To do. Please copy, exactly as they appear below, the lines from the one containing "ATOM 91 C C" through the one containing "ATOM 108 C CA".

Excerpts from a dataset
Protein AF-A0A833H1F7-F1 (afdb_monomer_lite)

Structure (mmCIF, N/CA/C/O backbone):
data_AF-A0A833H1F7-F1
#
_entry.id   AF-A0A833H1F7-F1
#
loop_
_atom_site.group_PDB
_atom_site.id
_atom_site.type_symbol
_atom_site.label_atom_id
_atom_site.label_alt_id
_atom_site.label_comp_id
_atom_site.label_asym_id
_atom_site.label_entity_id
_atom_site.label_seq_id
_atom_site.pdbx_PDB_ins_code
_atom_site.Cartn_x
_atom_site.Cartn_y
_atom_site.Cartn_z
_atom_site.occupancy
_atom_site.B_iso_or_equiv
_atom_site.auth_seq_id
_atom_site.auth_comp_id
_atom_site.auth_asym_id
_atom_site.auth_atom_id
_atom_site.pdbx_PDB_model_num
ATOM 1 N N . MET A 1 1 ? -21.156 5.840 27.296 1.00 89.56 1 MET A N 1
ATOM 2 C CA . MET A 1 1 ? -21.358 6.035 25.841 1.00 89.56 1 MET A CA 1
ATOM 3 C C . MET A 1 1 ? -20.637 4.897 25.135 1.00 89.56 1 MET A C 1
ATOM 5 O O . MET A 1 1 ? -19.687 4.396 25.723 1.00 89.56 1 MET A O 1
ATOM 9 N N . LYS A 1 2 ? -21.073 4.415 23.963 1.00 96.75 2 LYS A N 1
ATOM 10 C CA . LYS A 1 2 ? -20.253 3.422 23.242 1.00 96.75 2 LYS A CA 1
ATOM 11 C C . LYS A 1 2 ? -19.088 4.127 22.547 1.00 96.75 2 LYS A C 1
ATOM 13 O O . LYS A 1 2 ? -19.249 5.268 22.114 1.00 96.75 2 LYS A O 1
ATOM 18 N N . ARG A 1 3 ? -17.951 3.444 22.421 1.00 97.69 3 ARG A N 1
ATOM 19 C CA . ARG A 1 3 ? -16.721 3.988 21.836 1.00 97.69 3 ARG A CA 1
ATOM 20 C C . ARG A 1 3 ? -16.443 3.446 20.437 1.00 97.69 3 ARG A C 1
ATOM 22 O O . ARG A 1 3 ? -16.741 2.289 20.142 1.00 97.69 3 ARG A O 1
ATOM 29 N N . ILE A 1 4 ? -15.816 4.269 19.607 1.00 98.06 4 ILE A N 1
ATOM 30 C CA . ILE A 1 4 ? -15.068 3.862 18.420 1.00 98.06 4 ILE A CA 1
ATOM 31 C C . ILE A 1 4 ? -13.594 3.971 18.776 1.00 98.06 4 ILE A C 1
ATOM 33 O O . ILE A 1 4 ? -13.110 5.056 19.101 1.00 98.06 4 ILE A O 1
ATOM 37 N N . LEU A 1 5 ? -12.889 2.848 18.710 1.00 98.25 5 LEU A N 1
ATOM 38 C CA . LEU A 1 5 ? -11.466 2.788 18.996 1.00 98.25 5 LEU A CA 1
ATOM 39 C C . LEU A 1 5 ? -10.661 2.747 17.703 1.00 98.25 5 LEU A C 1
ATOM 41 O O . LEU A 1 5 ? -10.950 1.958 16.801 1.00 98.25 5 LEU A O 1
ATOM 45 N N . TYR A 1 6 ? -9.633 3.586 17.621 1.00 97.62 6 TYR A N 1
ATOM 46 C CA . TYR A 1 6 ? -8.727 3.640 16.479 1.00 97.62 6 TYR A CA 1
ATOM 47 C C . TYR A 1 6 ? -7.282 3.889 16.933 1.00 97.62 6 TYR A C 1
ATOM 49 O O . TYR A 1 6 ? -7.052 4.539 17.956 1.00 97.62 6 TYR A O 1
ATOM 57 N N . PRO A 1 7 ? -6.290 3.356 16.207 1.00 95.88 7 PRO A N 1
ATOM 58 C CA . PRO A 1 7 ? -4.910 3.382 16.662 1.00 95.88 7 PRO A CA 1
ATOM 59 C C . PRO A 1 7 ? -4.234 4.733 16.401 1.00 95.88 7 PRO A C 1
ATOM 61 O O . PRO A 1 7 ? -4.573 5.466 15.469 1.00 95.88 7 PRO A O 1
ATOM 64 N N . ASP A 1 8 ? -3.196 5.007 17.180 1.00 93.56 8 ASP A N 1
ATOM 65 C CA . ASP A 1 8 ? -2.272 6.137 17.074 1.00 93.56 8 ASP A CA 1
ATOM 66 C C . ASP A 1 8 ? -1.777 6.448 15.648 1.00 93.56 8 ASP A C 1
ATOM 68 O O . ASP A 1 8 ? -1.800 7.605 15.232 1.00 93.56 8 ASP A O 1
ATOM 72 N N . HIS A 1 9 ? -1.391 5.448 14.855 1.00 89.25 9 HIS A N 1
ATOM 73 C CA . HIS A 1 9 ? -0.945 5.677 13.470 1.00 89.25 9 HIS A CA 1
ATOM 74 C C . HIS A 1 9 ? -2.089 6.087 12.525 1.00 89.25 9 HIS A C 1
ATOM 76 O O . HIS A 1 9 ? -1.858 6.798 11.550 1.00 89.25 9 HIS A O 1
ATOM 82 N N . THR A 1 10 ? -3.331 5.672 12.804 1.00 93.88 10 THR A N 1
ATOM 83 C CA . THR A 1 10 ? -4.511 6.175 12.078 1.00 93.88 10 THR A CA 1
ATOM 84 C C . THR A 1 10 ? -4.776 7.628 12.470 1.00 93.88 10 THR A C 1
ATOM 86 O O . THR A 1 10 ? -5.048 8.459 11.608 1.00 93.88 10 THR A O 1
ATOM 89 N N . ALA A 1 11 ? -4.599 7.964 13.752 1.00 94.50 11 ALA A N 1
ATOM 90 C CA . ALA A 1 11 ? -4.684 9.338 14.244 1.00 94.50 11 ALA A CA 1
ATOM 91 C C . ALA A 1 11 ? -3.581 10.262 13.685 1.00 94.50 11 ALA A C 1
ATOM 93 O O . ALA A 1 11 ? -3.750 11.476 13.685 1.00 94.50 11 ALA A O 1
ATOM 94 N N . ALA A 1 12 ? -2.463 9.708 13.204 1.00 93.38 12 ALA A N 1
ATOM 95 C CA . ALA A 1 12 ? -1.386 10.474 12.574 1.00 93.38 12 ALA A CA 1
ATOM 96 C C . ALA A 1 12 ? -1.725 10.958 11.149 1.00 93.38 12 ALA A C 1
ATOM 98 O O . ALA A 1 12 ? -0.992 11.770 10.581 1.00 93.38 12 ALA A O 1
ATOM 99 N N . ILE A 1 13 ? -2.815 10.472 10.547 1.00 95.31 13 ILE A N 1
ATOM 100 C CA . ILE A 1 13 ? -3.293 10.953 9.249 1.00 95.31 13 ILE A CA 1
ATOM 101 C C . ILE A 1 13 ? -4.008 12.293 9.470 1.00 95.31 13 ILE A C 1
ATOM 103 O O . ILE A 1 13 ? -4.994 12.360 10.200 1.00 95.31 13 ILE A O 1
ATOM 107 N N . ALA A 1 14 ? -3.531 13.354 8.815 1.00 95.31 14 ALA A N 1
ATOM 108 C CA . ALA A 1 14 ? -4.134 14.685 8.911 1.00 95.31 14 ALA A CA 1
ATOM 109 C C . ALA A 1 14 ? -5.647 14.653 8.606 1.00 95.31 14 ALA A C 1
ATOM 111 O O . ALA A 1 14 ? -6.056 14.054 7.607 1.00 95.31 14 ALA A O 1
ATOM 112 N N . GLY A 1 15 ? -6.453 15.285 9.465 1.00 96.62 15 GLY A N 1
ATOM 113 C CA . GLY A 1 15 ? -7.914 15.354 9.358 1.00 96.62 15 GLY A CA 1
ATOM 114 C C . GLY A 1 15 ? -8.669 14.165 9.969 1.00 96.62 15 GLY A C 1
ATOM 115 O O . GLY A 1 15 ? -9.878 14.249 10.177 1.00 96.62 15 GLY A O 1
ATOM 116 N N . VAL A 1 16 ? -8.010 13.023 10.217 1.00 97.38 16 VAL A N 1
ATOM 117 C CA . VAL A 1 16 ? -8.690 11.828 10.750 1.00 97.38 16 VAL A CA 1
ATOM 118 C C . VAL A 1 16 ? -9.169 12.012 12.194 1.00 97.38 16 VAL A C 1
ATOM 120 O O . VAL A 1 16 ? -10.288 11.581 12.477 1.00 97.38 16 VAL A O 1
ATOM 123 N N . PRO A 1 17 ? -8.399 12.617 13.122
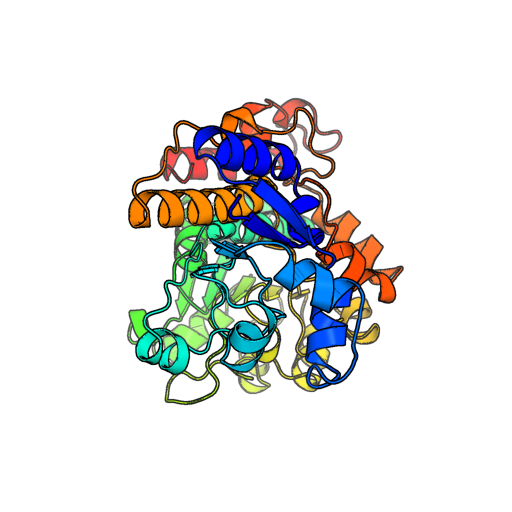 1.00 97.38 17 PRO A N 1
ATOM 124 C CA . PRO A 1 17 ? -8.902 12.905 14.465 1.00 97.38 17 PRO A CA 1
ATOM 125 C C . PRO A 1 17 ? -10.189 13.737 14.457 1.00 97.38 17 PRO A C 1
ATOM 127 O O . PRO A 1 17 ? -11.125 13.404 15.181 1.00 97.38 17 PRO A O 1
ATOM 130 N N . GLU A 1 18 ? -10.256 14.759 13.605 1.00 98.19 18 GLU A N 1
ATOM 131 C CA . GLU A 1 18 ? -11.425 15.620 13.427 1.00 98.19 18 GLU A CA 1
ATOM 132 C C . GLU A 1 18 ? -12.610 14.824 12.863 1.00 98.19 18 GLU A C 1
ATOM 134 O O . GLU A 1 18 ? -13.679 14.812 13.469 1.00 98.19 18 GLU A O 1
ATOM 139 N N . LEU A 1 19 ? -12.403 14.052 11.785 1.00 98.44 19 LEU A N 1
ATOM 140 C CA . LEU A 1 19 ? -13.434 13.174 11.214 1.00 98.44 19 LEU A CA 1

Written answer.
ATOM 91 C C . ALA A 1 11 ? -3.581 10.262 13.685 1.00 94.50 11 ALA A C 1
ATOM 93 O O . ALA A 1 11 ? -3.750 11.476 13.685 1.00 94.50 11 ALA A O 1
ATOM 94 N N . ALA A 1 12 ? -2.463 9.708 13.204 1.00 93.38 12 ALA A N 1
ATOM 95 C CA . ALA A 1 12 ? -1.386 10.474 12.574 1.00 93.38 12 ALA A CA 1
ATOM 96 C C . ALA A 1 12 ? -1.725 10.958 11.149 1.00 93.38 12 ALA A C 1
ATOM 98 O O . ALA A 1 12 ? -0.992 11.770 10.581 1.00 93.38 12 ALA A O 1
ATOM 99 N N . ILE A 1 13 ? -2.815 10.472 10.547 1.00 95.31 13 ILE A N 1
ATOM 100 C CA . ILE A 1 13 ? -3.293 10.953 9.249 1.00 95.31 13 ILE A CA 1
ATOM 101 C C . ILE A 1 13 ? -4.008 12.293 9.470 1.00 95.31 13 ILE A C 1
ATOM 103 O O . ILE A 1 13 ? -4.994 12.360 10.200 1.00 95.31 13 ILE A O 1
ATOM 107 N N . ALA A 1 14 ? -3.531 13.354 8.815 1.00 95.31 14 ALA A N 1
ATOM 108 C CA . ALA A 1 14 ? -4.134 14.685 8.911 1.00 95.31 14 ALA A CA 1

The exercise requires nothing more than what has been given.